We’ve updated the data as of today’s report (2023-May-09), and updated the R script to do a slightly better prediction of 200k day; all are available here for peer review. ^[3] As previously observed, the 2023-Apr-30 data is missing.

Results

For the most part, things look pretty similar to the way they looked last time, with just a continuation of trends.

Shown here, for example, is the trend of number of Russian soldiers killed (as counted by the UKR MoD, of course) versus the day number since 2023-Jan-22. It’s pretty much a continuation of the trend, with quite tight confidence intervals and prediction intervals. The fact that a linear model fits well is a bit surprising, perhaps indicative of a relatively constant, grinding level of war.

The fit is indeed excellent:

Coefficients:
             Estimate Std. Error t value Pr(>|t|)    
(Intercept) 1.220e+05  3.149e+02   387.5   <2e-16 ***
x           7.123e+02  5.099e+00   139.7   <2e-16 ***
---
Signif. codes:  0 ‘***’ 0.001 ‘**’ 0.01 ‘*’ 0.05 ‘.’ 0.1 ‘ ’ 1

Residual standard error: 1613 on 104 degrees of freedom
Multiple R-squared:  0.9947,	Adjusted R-squared:  0.9946 
F-statistic: 1.951e+04 on 1 and 104 DF,  p-value: < 2.2e-16

One feature of the plot above possibly worth noting is that the data points appear to bend downward, with a slower death rate on about day 60. The linear fit is approximately an average of the previous high slope and the new lower slope. That means any prediction here will include influence from the early high slope, and hence underestimate time time to 200k dead.

Indeed, that’s what we observe: we were sure today would be The Very Bad Day, but it is not. Today’s figure was 195,620.

We could, of course, implement a nonlinear model to address this. E.g., a piecewise linear model with a hinge at day 60 would do the trick, or we could actually let the hinge date be a fit parameter. That would lead to a 4-parameter model: 2 slopes, 2 intercepts, 1 hinge date, but 1 constraint that the lines meet exactly at the hinge date.

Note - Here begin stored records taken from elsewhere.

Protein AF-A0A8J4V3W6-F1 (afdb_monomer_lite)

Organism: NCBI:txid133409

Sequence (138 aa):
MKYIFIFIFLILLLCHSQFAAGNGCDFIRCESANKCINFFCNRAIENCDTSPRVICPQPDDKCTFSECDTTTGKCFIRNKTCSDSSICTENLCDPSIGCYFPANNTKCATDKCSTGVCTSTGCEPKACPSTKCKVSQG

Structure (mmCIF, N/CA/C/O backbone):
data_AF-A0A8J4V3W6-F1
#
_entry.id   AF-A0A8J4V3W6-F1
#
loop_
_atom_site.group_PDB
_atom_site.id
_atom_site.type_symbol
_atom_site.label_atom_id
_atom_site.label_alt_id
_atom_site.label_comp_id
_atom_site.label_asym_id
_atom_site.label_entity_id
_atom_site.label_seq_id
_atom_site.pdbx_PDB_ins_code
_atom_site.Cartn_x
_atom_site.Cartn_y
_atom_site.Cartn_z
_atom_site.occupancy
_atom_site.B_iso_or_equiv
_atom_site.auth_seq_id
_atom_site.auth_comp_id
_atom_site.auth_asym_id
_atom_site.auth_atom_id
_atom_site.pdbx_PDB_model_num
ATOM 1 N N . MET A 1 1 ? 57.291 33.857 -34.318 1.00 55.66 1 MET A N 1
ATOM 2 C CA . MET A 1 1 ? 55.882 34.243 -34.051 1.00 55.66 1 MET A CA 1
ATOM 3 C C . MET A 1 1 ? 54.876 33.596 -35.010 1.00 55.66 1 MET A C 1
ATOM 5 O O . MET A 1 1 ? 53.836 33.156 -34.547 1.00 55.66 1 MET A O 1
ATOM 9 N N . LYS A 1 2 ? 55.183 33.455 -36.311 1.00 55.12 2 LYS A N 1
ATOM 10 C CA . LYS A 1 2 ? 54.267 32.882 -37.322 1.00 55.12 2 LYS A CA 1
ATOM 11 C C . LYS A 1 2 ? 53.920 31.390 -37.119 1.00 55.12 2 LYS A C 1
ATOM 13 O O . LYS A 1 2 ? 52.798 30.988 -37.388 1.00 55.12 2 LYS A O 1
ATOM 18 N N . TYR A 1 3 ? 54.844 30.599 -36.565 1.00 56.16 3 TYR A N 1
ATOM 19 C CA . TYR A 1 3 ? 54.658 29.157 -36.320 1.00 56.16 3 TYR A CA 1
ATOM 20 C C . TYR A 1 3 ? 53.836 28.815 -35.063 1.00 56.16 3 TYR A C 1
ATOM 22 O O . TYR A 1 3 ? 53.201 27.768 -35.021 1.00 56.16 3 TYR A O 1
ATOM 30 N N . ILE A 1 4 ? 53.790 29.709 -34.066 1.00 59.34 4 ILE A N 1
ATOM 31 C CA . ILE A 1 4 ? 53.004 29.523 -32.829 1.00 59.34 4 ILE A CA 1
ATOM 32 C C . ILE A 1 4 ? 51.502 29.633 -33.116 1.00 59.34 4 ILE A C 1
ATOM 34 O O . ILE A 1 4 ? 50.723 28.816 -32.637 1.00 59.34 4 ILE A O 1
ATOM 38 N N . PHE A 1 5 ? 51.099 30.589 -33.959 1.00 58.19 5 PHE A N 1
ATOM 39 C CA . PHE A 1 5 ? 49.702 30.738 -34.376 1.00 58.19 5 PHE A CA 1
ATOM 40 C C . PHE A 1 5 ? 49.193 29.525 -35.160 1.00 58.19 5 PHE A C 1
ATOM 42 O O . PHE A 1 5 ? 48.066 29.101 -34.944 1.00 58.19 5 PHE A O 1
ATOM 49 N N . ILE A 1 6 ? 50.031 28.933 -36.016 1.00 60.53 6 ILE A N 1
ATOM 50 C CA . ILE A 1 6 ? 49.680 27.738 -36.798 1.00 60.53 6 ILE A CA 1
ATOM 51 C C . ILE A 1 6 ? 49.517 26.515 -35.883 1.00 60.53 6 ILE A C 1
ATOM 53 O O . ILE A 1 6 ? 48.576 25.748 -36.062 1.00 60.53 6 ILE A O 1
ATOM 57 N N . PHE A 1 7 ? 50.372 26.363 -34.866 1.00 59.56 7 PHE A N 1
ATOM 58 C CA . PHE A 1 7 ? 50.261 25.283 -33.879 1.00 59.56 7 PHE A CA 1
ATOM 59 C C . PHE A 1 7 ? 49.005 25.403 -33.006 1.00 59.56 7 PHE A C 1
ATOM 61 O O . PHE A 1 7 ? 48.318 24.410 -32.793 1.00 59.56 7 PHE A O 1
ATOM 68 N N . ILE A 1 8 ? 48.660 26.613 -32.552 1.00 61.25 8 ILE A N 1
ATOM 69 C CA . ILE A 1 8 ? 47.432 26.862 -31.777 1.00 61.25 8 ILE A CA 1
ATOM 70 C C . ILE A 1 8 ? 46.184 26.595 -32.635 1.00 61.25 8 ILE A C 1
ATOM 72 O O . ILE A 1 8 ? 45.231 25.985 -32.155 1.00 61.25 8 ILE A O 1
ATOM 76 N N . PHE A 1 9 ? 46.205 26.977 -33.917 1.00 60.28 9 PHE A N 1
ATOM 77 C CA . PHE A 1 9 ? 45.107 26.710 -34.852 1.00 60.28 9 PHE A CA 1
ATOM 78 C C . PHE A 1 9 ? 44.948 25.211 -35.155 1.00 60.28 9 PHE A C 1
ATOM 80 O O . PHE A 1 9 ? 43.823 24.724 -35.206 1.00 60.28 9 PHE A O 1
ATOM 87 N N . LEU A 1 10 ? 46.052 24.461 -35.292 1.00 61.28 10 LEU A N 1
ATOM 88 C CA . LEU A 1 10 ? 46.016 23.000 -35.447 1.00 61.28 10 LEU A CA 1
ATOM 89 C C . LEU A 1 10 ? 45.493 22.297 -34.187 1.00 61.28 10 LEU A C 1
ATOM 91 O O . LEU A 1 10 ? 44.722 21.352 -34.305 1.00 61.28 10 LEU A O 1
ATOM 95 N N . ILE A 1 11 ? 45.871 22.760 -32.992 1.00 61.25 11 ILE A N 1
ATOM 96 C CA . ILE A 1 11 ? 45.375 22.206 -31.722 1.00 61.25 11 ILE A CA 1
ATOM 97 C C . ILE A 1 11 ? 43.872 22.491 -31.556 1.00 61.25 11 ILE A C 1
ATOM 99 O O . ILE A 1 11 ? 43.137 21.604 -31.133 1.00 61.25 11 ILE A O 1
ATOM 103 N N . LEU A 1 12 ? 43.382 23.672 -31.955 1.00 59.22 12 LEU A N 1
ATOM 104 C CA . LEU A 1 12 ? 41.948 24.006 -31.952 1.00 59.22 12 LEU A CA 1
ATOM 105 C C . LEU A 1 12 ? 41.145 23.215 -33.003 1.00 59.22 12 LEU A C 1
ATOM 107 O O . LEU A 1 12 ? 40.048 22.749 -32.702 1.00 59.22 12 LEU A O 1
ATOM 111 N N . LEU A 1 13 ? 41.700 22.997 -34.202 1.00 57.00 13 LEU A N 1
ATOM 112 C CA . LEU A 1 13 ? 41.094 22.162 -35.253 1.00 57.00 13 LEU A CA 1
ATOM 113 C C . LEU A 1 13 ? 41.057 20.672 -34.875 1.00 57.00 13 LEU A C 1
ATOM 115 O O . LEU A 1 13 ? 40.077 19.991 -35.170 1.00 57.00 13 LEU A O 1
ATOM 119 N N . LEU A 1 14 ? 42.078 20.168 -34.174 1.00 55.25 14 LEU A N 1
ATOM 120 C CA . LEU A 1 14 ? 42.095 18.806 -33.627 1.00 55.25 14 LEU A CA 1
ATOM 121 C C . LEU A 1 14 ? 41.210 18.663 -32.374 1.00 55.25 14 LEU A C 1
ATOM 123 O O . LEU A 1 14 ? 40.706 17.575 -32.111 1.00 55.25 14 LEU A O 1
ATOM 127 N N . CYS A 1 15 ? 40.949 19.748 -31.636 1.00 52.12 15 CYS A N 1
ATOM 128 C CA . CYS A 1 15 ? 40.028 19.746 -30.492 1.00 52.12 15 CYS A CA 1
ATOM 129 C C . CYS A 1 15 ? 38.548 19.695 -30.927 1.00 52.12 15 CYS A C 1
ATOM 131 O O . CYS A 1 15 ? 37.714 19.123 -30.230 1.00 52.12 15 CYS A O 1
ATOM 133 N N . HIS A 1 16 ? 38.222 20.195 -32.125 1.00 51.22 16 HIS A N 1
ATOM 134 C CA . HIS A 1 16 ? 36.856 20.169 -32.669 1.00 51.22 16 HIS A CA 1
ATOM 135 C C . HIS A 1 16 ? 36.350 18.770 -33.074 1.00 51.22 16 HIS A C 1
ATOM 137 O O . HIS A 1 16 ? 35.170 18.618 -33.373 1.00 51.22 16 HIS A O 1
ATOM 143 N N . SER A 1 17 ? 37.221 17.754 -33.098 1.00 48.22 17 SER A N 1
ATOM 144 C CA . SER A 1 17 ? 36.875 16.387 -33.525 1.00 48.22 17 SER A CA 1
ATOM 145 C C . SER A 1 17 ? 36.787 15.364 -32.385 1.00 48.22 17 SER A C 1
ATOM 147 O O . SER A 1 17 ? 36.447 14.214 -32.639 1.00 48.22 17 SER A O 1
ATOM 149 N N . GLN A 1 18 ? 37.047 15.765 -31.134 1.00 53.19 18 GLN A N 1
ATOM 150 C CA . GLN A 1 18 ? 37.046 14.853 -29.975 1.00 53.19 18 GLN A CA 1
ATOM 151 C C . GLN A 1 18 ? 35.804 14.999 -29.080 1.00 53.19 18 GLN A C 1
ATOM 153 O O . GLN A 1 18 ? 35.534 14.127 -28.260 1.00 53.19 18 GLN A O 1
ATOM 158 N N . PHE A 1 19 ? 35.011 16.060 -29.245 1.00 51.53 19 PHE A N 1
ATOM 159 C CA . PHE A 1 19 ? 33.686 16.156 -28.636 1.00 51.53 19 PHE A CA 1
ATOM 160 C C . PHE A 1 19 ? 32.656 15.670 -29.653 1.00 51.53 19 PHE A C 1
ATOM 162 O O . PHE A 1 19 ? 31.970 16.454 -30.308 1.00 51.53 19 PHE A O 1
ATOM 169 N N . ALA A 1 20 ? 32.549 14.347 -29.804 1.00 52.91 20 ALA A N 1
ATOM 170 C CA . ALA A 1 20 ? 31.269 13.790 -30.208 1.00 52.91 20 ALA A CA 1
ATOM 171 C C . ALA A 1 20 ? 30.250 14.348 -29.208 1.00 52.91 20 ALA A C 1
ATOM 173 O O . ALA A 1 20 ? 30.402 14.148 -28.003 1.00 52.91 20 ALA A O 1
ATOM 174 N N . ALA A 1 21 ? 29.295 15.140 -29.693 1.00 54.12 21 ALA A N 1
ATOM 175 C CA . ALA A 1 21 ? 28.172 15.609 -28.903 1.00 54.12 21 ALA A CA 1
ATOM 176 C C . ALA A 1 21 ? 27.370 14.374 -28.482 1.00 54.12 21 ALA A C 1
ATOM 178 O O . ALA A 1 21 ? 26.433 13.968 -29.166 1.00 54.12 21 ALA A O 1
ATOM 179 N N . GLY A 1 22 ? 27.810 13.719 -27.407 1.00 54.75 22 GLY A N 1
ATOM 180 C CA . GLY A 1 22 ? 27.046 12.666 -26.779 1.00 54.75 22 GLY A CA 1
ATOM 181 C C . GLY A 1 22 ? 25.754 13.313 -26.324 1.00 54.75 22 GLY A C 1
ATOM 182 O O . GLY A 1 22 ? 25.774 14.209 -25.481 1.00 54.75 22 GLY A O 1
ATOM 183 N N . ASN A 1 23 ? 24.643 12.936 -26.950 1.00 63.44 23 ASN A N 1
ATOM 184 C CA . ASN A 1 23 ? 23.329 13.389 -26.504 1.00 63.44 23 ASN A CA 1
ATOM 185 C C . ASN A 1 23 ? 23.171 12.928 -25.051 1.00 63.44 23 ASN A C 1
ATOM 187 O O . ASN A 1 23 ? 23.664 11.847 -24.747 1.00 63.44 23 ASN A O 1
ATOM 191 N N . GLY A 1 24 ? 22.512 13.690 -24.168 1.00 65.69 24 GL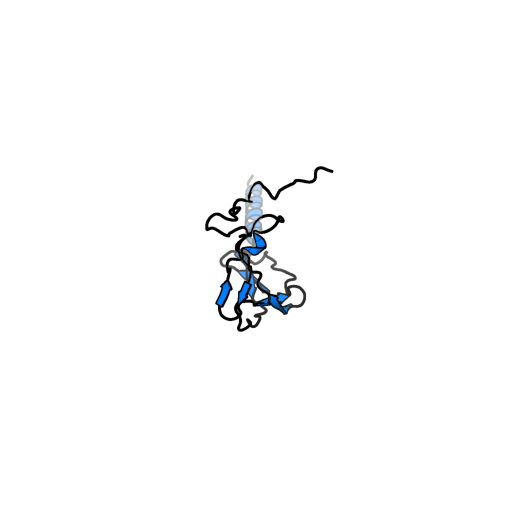Y A N 1
ATOM 192 C CA . GLY A 1 24 ? 22.609 13.545 -22.701 1.00 65.69 24 GLY A CA 1
ATOM 193 C C . GLY A 1 24 ? 22.508 12.126 -22.106 1.00 65.69 24 GLY A C 1
ATOM 194 O O . GLY A 1 24 ? 22.999 11.885 -21.012 1.00 65.69 24 GLY A O 1
ATOM 195 N N . CYS A 1 25 ? 21.962 11.153 -22.837 1.00 76.62 25 CYS A N 1
ATOM 196 C CA . CYS A 1 25 ? 21.922 9.737 -22.476 1.00 76.62 25 CYS A CA 1
ATOM 197 C C . CYS A 1 25 ? 23.151 8.875 -22.845 1.00 76.62 25 CYS A C 1
ATOM 199 O O . CYS A 1 25 ? 23.196 7.725 -22.420 1.00 76.62 25 CYS A O 1
ATOM 201 N N . ASP A 1 26 ? 24.128 9.365 -23.615 1.00 79.69 26 ASP A N 1
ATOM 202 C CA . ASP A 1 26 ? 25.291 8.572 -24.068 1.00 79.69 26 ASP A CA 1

However, that would be a more complex model, rather ill-motivated by anything other than a desire to fit the data better when we already have an excellent fit. So let’s just live with the caution that our estimates will be underestimates, and move on.

Now on to predictions!

Last time, we used the regression model of Soldiers as a function of DayNum, and back-solved to find the date when the number of casualties was about 200k. That’s… awkward, especially since the 95% confidence intervals don’t work linearly like that.

So this time we’ll regress DayNum on Soldiers, and use the number of losses at 200k to directly predict the day number and its 95% confidence limit. The fit is shown here. (Don’t spend too much time staring at it, since it’s just the transpose of the fit above.)

The vertical dashed gray line is 200k soldiers lost. As you can see, things are not yet that bad.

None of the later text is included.